So now I have a good smelling dog _and_ collar/leash. :whoo:


----------



## Sighthounds4me (Nov 7, 2010)

I often just use dog shampoo to wash stinky collars. It cuts the oils, and usually smells really good.

Odoban is a beautiful thing, too!


----------



## Charis (Jul 12, 2009)

Awesome. I've been trying to figure out a way to get Misty's collar to come clean as well. This sounds like it will do the trick.


----------



## Maggie Girl (Feb 27, 2011)

Sighthounds4me said:


> I often just use dog shampoo to wash stinky collars. It cuts the oils, and usually smells really good.
> 
> Odoban is a beautiful thing, too!


What kind of shampoo do you use? I've tried that before but I think we were still using puppy shampoo and it was too weak for the collar-odor, LOL.

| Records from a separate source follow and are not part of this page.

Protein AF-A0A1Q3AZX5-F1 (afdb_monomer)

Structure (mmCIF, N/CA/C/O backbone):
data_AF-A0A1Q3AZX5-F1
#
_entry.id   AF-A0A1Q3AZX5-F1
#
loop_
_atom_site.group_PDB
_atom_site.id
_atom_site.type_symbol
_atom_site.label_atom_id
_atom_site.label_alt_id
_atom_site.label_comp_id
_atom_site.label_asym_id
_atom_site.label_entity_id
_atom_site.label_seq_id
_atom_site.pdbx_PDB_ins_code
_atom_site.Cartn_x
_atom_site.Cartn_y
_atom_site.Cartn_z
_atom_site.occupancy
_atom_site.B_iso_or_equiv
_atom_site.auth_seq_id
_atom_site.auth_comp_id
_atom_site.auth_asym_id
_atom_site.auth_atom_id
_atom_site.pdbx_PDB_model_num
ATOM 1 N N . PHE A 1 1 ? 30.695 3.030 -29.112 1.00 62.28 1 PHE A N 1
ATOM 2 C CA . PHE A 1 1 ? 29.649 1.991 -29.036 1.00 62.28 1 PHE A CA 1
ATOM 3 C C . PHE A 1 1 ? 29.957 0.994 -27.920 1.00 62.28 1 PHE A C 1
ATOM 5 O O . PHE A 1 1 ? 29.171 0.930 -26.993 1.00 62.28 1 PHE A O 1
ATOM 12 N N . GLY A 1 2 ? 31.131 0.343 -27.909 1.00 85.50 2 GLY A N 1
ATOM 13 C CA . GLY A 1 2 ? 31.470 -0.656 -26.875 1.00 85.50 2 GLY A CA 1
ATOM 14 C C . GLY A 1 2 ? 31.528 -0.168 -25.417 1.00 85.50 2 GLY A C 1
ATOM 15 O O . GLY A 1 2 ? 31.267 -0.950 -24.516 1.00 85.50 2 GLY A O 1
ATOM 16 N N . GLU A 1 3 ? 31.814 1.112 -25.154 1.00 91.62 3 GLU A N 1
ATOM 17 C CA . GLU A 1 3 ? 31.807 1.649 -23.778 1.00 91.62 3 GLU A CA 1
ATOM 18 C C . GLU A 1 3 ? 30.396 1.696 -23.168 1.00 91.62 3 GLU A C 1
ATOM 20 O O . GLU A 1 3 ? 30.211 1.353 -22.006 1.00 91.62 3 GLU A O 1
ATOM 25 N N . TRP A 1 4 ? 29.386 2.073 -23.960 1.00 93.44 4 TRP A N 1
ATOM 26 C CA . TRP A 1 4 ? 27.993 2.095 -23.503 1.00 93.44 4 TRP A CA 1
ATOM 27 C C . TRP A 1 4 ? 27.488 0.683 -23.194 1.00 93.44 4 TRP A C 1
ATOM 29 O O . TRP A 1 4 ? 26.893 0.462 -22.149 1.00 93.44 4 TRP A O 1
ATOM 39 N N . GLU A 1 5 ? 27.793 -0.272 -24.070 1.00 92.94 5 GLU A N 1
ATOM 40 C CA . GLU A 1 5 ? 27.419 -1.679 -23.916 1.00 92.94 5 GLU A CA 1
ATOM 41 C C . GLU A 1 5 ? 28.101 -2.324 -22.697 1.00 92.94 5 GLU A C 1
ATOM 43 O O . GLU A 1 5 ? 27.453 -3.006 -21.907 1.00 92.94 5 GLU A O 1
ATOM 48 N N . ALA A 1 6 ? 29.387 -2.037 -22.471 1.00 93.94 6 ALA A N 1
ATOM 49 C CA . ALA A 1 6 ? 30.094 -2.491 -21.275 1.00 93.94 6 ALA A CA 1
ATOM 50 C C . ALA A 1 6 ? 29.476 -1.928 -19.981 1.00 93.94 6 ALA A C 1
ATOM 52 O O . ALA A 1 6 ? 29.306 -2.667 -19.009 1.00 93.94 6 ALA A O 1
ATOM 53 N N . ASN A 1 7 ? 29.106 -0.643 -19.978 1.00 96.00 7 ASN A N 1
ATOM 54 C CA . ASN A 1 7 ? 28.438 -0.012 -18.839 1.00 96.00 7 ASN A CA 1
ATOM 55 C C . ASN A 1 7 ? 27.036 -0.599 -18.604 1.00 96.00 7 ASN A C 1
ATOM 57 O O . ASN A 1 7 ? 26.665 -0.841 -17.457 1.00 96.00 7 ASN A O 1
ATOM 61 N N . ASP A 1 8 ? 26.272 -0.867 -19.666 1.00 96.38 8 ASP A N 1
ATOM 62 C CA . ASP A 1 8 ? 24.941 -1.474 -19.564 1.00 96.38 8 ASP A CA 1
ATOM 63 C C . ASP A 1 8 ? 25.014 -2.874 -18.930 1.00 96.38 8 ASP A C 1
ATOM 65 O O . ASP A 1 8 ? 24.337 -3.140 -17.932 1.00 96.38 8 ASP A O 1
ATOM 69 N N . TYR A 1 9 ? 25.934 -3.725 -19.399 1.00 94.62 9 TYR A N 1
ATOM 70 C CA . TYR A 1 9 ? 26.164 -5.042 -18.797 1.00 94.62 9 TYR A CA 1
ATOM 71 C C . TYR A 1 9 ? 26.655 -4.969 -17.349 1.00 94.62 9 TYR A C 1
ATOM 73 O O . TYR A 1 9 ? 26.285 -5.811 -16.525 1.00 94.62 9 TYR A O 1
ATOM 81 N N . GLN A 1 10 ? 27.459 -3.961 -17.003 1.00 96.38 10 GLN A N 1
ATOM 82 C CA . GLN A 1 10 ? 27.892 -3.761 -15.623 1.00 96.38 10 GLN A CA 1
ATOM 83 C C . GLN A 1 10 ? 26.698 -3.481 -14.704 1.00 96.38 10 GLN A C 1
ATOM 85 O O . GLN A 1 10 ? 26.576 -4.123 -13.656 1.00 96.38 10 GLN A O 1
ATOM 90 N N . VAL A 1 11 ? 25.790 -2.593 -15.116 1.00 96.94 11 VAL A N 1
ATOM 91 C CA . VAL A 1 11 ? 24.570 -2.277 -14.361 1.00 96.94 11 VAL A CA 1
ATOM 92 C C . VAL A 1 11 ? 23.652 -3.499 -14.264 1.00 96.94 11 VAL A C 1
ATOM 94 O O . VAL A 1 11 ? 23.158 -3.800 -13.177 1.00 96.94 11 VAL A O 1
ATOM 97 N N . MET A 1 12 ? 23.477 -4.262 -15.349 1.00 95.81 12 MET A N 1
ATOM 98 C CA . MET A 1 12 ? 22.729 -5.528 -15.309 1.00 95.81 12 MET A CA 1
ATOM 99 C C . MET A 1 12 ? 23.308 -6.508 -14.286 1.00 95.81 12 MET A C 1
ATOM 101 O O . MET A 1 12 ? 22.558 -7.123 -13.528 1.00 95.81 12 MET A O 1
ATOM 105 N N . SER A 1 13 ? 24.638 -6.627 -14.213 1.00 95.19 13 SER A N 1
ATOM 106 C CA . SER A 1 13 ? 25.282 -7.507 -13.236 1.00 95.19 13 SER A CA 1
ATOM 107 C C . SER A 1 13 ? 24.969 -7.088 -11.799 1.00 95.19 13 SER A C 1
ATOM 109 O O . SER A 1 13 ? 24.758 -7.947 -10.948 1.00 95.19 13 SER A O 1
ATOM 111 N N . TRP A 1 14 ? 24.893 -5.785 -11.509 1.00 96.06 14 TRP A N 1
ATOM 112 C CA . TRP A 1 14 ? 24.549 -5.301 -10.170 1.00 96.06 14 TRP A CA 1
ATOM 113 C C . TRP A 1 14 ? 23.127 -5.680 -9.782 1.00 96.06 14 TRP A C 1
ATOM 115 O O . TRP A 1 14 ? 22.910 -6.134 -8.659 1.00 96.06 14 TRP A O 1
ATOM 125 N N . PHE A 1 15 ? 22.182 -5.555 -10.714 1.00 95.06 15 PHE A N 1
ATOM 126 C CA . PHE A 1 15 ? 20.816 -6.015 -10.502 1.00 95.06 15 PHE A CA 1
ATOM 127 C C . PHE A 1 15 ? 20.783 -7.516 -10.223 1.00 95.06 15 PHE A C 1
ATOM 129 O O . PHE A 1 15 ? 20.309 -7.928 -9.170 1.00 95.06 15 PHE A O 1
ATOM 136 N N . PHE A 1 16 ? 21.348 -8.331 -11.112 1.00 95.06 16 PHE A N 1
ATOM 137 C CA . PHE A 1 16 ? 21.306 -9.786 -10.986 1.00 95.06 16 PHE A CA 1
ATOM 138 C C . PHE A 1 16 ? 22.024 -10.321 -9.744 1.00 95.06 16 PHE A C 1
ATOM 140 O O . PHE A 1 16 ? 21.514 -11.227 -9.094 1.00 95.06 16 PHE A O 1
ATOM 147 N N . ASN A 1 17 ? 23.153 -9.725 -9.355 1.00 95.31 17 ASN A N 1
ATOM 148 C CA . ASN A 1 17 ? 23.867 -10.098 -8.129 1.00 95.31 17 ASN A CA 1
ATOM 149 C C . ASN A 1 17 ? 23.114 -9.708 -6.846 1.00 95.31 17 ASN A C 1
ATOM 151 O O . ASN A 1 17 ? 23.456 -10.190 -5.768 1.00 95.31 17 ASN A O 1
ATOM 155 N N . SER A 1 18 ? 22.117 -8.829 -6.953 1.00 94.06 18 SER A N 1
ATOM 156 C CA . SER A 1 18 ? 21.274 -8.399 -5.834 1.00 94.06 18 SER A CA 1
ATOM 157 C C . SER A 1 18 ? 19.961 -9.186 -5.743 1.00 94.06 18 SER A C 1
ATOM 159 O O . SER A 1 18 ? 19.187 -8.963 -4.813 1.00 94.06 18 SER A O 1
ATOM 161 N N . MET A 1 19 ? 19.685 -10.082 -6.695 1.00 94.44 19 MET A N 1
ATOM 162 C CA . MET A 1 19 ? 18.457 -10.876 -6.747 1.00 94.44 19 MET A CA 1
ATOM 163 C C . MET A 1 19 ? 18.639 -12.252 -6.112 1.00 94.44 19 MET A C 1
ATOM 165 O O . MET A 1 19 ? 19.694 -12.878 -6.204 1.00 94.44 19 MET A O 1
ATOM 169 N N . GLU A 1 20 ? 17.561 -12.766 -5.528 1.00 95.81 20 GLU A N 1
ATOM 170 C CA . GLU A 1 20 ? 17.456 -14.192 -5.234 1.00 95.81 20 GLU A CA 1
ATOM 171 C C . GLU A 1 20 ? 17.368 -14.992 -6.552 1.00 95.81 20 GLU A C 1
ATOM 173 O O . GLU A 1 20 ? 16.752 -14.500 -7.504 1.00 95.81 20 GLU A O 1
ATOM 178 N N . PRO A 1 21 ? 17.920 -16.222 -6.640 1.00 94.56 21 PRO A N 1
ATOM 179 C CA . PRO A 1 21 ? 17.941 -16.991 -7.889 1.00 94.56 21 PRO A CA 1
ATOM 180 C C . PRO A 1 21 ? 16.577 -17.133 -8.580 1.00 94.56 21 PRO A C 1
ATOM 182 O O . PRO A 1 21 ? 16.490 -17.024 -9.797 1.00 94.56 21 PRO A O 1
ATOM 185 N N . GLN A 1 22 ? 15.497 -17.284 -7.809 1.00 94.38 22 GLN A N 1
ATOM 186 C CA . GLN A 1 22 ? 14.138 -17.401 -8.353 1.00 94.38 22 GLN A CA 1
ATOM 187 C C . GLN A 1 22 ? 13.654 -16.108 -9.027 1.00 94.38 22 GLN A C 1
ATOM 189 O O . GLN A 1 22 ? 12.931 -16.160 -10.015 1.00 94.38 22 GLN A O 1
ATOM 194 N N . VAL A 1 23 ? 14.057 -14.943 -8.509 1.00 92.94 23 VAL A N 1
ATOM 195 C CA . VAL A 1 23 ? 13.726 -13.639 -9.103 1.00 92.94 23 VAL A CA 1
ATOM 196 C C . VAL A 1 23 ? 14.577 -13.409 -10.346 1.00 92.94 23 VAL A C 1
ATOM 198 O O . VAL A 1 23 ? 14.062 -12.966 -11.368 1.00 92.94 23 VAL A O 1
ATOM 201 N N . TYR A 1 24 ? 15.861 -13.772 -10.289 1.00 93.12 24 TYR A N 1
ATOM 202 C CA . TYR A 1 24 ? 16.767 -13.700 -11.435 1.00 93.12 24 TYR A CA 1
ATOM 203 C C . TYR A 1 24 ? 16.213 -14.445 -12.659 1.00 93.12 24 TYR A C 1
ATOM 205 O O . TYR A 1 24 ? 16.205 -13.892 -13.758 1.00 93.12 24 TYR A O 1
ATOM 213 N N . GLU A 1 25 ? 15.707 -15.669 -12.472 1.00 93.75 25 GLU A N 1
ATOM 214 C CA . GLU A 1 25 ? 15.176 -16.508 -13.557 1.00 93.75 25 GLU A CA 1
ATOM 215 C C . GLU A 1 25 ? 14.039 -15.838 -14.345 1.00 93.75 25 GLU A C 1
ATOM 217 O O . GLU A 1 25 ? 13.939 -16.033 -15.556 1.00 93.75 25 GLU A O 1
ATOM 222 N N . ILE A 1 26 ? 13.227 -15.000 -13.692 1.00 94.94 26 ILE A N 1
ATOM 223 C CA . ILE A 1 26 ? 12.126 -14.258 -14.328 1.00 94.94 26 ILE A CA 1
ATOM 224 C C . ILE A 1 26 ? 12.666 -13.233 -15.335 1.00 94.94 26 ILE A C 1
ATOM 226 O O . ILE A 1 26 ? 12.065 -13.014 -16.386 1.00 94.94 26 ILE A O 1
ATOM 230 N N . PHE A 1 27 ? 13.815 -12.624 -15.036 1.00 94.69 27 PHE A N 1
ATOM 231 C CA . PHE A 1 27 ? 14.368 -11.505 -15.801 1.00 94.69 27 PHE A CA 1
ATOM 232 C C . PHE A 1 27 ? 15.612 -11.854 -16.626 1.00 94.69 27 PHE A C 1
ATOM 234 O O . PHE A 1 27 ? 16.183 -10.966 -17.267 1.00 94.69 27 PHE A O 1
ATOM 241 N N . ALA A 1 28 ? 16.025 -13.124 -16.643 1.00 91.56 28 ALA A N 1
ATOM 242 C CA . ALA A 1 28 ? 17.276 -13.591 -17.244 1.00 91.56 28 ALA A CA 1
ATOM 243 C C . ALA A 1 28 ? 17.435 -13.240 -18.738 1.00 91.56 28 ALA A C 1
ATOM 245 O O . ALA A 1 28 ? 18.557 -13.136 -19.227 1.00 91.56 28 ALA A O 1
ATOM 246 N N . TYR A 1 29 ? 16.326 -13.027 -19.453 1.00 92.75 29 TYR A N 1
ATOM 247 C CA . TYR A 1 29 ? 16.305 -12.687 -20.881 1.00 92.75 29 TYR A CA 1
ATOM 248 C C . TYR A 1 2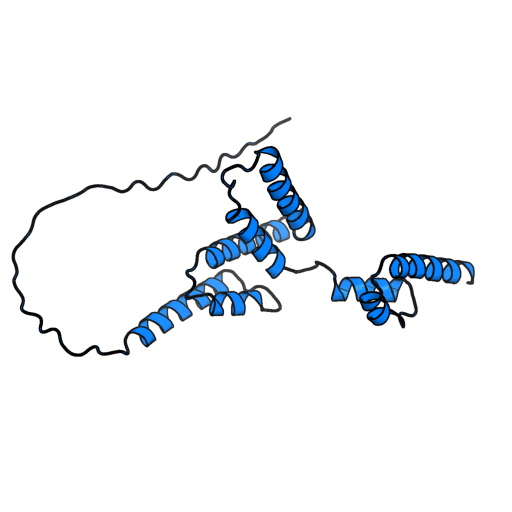9 ? 16.177 -11.184 -21.171 1.00 92.75 29 TYR A C 1
ATOM 250 O O . TYR A 1 29 ? 15.943 -10.799 -22.314 1.00 92.75 29 TYR A O 1
ATOM 258 N N . SER A 1 30 ? 16.309 -10.321 -20.160 1.00 94.12 30 SER A N 1
ATOM 259 C CA . SER A 1 30 ? 16.303 -8.869 -20.374 1.00 94.12 30 SER A CA 1
ATOM 260 C C . SER A 1 30 ? 17.502 -8.456 -21.233 1.00 94.12 30 SER A C 1
ATOM 262 O O . SER A 1 30 ? 18.636 -8.770 -20.890 1.00 94.12 30 SER A O 1
ATOM 264 N N . GLU A 1 31 ? 17.265 -7.744 -22.336 1.00 93.44 31 GLU A N 1
ATOM 265 C CA . GLU A 1 31 ? 18.322 -7.402 -23.308 1.00 93.44 31 GLU A CA 1
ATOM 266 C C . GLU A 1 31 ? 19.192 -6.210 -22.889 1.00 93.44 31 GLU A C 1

I think that A&H cleaner is all around awesome! It smells really clean and fresh. Besides using it on the collar, I've used it on a spot on the carpet when the dog peed on the floor and it worked great (which is good since it's what it was made for, haha). I've also added a bit of it to my son's laundry once (when he had a nighttime accident) and it totally helped refresh the sheets.


----------



## sassafras (Jun 22, 2010)

I run them through the dishwasher on the top rack.


----------